Jordanred Bisiklet Forması, Bisiklet Taytı ve Bisiklet Giyimine Dair Her Şey

Büyük şehirlerde bisiklete binmek

Scudo
Sabahları saat 04.30gibi mükemmel oluyor.
 
İstanbul içi her gün 2x19 km yaparak katıldığım işkence
 
Trafik her yerde bisiklet için sorun. Trafik kuralları ise ülkemizde genel bir sorun. Büyük şehirlerde bisiklet kullanan arkadaşlara saygı duyuyorum. Zoru başarıyorlar ve devam ettiriyorlar. Forum da başlık bile var. Burada birçok arkadaş rızıklarını kazanmak için bisiklet ile gidip geliyor işyerine.

Trafikte kullanabileceğiniz en büyük mekanizmanın dikkatiniz olduğunu unutmayın. Işık ihlali veya trafik kurallarına uymamanın bedelini en iyi ihtimal sağlığımızla ve en kötüsü olarak hayatımızla ödeyebiliriz.

Alışkanlıklarımızı kontrol etmeliyiz. Araç sürücüleri veya yayalardan ziyade kendi sürüşlerimizdeki hataları es geçmemeliyiz. Dikkatimizi dağıtabilecek etkenleri göz ardı etmemeliyiz.

Örnek olarak tavşanı vereyim. Tilki , av köpekleri, yılan,kemirgen, kurt, avcı kuşlar ve avcılar dahil yem olması için birçok sebebi vardır. Bu yüzden adı korkak tavşana veya ürkek hayvana çıkmıştır.

Yukarıda verdiğim tavşan örneğini bisiklet sürücülüğünde ilke edinip bizlere zarar verebilecek etkenleri önceden kestiremezsek sürüşümüz ya kısa yada can sıkıcı olur.

Kamyon,otomobil,motor,dolmuş binbir türlü vasıta çıkabilir. Kedi,köpek veya farklı hayvanlar çıkabilir. Çocuk,yaşlı veya insanlar çıkabilir.

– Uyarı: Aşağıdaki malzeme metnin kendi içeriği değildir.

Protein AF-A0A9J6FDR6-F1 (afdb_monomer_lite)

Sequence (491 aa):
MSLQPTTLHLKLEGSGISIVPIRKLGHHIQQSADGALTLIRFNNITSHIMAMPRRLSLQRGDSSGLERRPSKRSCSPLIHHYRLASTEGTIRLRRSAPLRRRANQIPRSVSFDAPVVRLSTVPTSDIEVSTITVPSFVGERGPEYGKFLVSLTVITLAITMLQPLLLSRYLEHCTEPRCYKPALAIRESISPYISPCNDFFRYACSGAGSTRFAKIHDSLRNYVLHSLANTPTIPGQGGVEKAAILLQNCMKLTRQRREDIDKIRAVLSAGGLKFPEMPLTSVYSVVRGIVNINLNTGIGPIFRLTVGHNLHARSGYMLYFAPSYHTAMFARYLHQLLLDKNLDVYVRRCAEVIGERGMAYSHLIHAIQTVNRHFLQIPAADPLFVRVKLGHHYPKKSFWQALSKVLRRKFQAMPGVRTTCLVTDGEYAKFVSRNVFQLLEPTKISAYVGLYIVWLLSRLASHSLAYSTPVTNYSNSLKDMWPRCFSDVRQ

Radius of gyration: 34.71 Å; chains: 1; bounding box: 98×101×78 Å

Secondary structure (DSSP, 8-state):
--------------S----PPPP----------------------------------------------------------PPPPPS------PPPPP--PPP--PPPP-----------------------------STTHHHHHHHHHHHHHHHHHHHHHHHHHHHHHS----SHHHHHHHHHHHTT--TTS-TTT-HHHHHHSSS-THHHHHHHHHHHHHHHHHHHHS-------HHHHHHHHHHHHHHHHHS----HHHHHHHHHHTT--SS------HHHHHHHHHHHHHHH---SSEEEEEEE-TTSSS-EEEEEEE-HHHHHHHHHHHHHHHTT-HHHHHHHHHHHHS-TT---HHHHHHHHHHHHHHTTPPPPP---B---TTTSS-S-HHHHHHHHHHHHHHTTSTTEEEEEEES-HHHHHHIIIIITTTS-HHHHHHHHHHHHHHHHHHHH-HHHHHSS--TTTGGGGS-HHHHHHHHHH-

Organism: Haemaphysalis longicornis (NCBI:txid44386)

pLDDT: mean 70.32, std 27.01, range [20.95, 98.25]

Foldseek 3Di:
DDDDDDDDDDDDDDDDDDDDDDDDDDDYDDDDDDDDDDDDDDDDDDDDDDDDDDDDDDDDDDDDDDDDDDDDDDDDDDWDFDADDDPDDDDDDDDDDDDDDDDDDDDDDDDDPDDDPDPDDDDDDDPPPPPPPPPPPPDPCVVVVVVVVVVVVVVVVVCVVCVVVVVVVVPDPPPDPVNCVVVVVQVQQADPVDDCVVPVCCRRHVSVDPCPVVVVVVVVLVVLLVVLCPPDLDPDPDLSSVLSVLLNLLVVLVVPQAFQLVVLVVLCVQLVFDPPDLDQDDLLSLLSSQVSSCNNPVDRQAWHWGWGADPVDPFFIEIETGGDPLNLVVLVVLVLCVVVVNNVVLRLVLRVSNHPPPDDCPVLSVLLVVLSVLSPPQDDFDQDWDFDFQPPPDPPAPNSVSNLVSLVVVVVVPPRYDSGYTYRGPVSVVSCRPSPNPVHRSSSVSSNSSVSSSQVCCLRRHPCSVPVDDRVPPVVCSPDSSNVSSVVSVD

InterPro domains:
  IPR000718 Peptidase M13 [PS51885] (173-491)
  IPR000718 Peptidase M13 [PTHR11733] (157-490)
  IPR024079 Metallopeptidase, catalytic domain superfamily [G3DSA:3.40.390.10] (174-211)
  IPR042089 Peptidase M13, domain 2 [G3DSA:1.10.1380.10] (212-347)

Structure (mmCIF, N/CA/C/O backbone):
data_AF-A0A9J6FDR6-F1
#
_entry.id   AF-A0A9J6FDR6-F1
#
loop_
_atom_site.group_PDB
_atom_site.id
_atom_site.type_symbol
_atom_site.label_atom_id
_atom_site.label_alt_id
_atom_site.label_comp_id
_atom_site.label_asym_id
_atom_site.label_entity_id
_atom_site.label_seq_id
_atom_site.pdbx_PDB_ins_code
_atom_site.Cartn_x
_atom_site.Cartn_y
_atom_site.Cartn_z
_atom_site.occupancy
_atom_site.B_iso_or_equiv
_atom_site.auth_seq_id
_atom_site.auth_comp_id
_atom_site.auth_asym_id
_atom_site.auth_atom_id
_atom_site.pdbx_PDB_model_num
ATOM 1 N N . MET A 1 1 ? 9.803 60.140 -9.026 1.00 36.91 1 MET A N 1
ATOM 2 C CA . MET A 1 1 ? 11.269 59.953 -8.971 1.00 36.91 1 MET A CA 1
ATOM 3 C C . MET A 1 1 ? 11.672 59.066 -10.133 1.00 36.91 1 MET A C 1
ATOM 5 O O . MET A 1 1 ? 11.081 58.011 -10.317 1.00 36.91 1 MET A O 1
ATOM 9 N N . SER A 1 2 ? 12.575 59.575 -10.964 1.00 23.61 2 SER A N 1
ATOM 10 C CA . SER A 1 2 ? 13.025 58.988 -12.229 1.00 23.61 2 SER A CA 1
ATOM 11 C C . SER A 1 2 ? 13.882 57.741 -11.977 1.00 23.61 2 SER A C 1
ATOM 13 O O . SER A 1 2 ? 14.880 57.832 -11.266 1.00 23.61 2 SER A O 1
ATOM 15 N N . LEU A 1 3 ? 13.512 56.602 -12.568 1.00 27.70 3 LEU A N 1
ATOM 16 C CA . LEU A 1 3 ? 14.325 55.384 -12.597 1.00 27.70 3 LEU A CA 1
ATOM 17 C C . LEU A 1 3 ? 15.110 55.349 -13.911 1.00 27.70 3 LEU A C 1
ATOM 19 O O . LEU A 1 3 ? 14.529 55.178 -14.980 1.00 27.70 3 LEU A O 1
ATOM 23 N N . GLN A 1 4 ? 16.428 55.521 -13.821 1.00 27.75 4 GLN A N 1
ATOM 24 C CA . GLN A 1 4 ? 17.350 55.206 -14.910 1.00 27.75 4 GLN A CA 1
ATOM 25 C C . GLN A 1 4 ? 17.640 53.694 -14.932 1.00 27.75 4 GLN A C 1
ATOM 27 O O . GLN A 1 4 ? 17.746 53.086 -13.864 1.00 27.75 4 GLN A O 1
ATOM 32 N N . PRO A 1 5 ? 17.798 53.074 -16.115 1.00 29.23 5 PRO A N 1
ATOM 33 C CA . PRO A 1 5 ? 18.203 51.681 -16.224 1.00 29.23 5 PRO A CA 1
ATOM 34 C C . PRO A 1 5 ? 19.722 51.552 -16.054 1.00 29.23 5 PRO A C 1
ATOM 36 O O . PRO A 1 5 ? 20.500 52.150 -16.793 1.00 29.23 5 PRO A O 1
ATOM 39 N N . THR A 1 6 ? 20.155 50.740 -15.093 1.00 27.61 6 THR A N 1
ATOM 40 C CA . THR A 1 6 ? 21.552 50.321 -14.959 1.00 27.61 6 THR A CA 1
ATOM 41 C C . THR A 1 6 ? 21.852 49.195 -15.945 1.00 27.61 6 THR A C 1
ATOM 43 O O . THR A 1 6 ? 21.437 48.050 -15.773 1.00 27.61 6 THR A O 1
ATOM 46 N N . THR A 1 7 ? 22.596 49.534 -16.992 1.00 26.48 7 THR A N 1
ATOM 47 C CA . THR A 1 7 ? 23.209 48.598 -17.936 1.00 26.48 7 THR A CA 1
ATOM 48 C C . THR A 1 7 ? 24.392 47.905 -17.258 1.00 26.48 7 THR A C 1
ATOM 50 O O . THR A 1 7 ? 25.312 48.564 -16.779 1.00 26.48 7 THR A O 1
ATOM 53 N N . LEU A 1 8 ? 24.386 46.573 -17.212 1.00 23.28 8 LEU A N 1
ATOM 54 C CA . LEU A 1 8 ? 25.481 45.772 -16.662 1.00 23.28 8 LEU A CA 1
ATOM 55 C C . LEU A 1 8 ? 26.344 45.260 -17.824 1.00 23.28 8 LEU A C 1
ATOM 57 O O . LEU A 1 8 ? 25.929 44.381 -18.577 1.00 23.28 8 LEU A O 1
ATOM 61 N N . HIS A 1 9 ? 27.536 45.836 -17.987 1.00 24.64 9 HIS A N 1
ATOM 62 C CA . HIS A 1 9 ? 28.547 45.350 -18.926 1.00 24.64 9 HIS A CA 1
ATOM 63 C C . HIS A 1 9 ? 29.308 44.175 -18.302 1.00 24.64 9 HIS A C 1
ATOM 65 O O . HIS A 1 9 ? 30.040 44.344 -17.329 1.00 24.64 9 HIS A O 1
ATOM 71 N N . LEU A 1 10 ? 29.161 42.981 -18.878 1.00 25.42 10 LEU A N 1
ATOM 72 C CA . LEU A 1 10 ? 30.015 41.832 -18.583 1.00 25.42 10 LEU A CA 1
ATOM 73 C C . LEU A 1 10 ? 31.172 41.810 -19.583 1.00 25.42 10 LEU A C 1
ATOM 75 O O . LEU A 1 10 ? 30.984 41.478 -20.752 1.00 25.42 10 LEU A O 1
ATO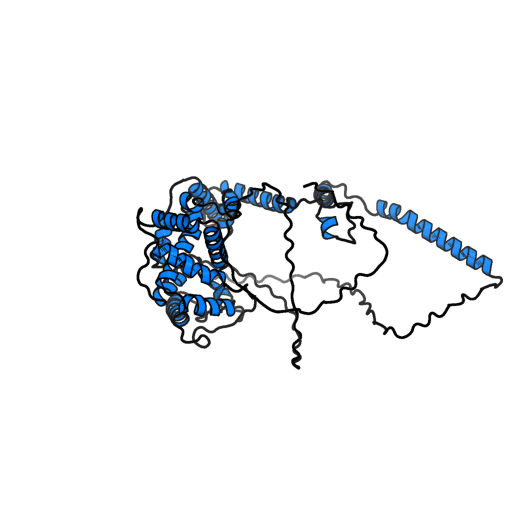M 79 N N . LYS A 1 11 ? 32.371 42.164 -19.112 1.00 24.56 11 LYS A N 1
ATOM 80 C CA . LYS A 1 11 ? 33.626 41.933 -19.830 1.00 24.56 11 LYS A CA 1
ATOM 81 C C . LYS A 1 11 ? 34.212 40.607 -19.338 1.00 24.56 11 LYS A C 1
ATOM 83 O O . LYS A 1 11 ? 34.548 40.473 -18.166 1.00 24.56 11 LYS A O 1
ATOM 88 N N . LEU A 1 12 ? 34.265 39.616 -20.225 1.00 29.53 12 LEU A N 1
ATOM 89 C CA . LEU A 1 12 ? 34.884 38.312 -19.989 1.00 29.53 12 LEU A CA 1
ATOM 90 C C . LEU A 1 12 ? 36.336 38.364 -20.464 1.00 29.53 12 LEU A C 1
ATOM 92 O O . LEU A 1 12 ? 36.585 38.370 -21.665 1.00 29.53 12 LEU A O 1
ATOM 96 N N . GLU A 1 13 ? 37.280 38.354 -19.529 1.00 28.23 13 GLU A N 1
ATOM 97 C CA . GLU A 1 13 ? 38.686 38.052 -19.799 1.00 28.23 13 GLU A CA 1
ATOM 98 C C . GLU A 1 13 ? 39.177 37.024 -18.767 1.00 28.23 13 GLU A C 1
ATOM 100 O O . GLU A 1 13 ? 38.993 37.200 -17.568 1.00 28.23 13 GLU A O 1
ATOM 105 N N . GLY A 1 14 ? 39.760 35.933 -19.274 1.00 29.06 14 GLY A N 1
ATOM 106 C CA . GLY A 1 14 ? 40.844 35.169 -18.648 1.00 29.06 14 GLY A CA 1
ATOM 107 C C . GLY A 1 14 ? 40.660 34.594 -17.238 1.00 29.06 14 GLY A C 1
ATOM 108 O O . GLY A 1 14 ? 40.887 35.265 -16.245 1.00 29.06 14 GLY A O 1
ATOM 109 N N . SER A 1 15 ? 40.430 33.277 -17.184 1.00 32.31 15 SER A N 1
ATOM 110 C CA . SER A 1 15 ? 41.043 32.331 -16.228 1.00 32.31 15 SER A CA 1
ATOM 111 C C . SER A 1 15 ? 41.102 32.688 -14.727 1.00 32.31 15 SER A C 1
ATOM 113 O O . SER A 1 15 ? 42.035 33.339 -14.266 1.00 32.31 15 SER A O 1
ATOM 115 N N . GLY A 1 16 ? 40.225 32.048 -13.941 1.00 29.67 16 GLY A N 1
ATOM 116 C CA . GLY A 1 16 ? 40.499 31.694 -12.540 1.00 29.67 16 GLY A CA 1
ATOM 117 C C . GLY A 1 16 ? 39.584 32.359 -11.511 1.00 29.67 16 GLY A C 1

Çukur,elektrik ve benzeri kablolar, cam, taş,çakıl,çivi veya hava muhalefeti sebebiyle sürüşümüzü etkileyecek bir engel çıkabilir. Demek istediğim aşırı dikkat dahi dikkatimizin dağılmasına sebep olabilir.

En tehlikeli olan faktör herzaman insan faktörüdür tabi. Sinirlerimizin çelik gibi olması gerekir. Yersiz tartışmalara mahal vermememiz icap eder. Zor durumlar için yedek planımız olması gerekir.

Bunun için sürüş eğitiminden ziyade ani fren eğitimi,dikkat alıştırmaları, kullandığımız bisikletlerin periyodik bakım ve kontrolleri ve stress eğitimi de gereklidir.

Bende iş yerine bisikletle gidip gelen bir birey olarak bazen yanlış hamleler yapıyorum. Eski usül kağıt kalemle not tutuyorum sürüş etkinliğimi. İnceledikten sonra yanlış yaptığım birçok uygulamadan geri döndüm. Uzun zamanlar bu sporu yapmak isteyen arkadaşlara tavsiyem kendi otokontrol sistemlerini geliştirmeleridir.

Tavşana sorsalar neden korkaksın veya ürkeksin diye cevabı öyle olduğumu bilmiyordum ama dikkatliyim diyecektir. Aynı mantıkla hareket edip gerekli tedbirleri alırsak av olma riskini en aza indirmiş oluruz.

Ben küçük bir şehirin küçük bir ilçesinde bu kadar hesap yapıyorsam büyükşehirlerde bu sporu yapan arkadaşlara Allah yardımcı olsun diyorum.

Cümlemize sağlıklı pedallar ve iyi forumlar.
 
Ankara'da neredeyse imkansız. Tüm şehir size karşı. Yokuşları olsun yolları olsun motorlu araç sürücüleri olsun. Özellikle dolmuş ve taksiciler... Neyse ki şimdi Antalya'da yaşıyorum.
 
  • Beğen
Tepkiler: recepB
Ankara’da en çok kamyon şöförleri ile sorun yaşıyorum. Birgün beni sinek gibi ezecekler
 
Adana'nın adeta köy yollarını andıran kalitesiz ve her sene göçen ve yine kalitesiz yama yapılan yollarından bıktım.
 
  • Beğen
Tepkiler: potato
Sağda pusuya yatıp çat diye araç kapısını açanlar için çok güzel şiirler yazıyorum.
 
İstanbul'da bisikleti için konuşursak: Ne onunla oluyor ne de onsuz oluyor. Bir tarafta 15 dakikalık yolu b*ka dönmüş trafikte 45 dakikada gitmek, vasıtalar arası aktarma yapmak, dakikalarca vasıta beklemek, sıkış tepiş otobüslere ucu ucuna binebilmek, tıklım tıkış aracın içinde akrobat gibi ayakta kalmaya çalışmak, 40 yılda bir kere oturabildiğinde de alt tarafı iki tel saçı beyazlamış "galgh lan ben yaşlıyım!" diyen vatandaşla muhatap olmak; öte yandan ehliyetini A-101'den almış sürücülerin sıkıştırma, gereksiz korna veya sellektör gibi tacizlerine maruz kalmak, sürekli yolu dikizleyip çukur, mazgal, kırık cam, aniden açılan araç kapısı gibi engellerden kaçınmaya çalışmak, sokak köpeklerinden kaçınmaya çalışmak var. Bisiklete binsen de sorun, binmesen de.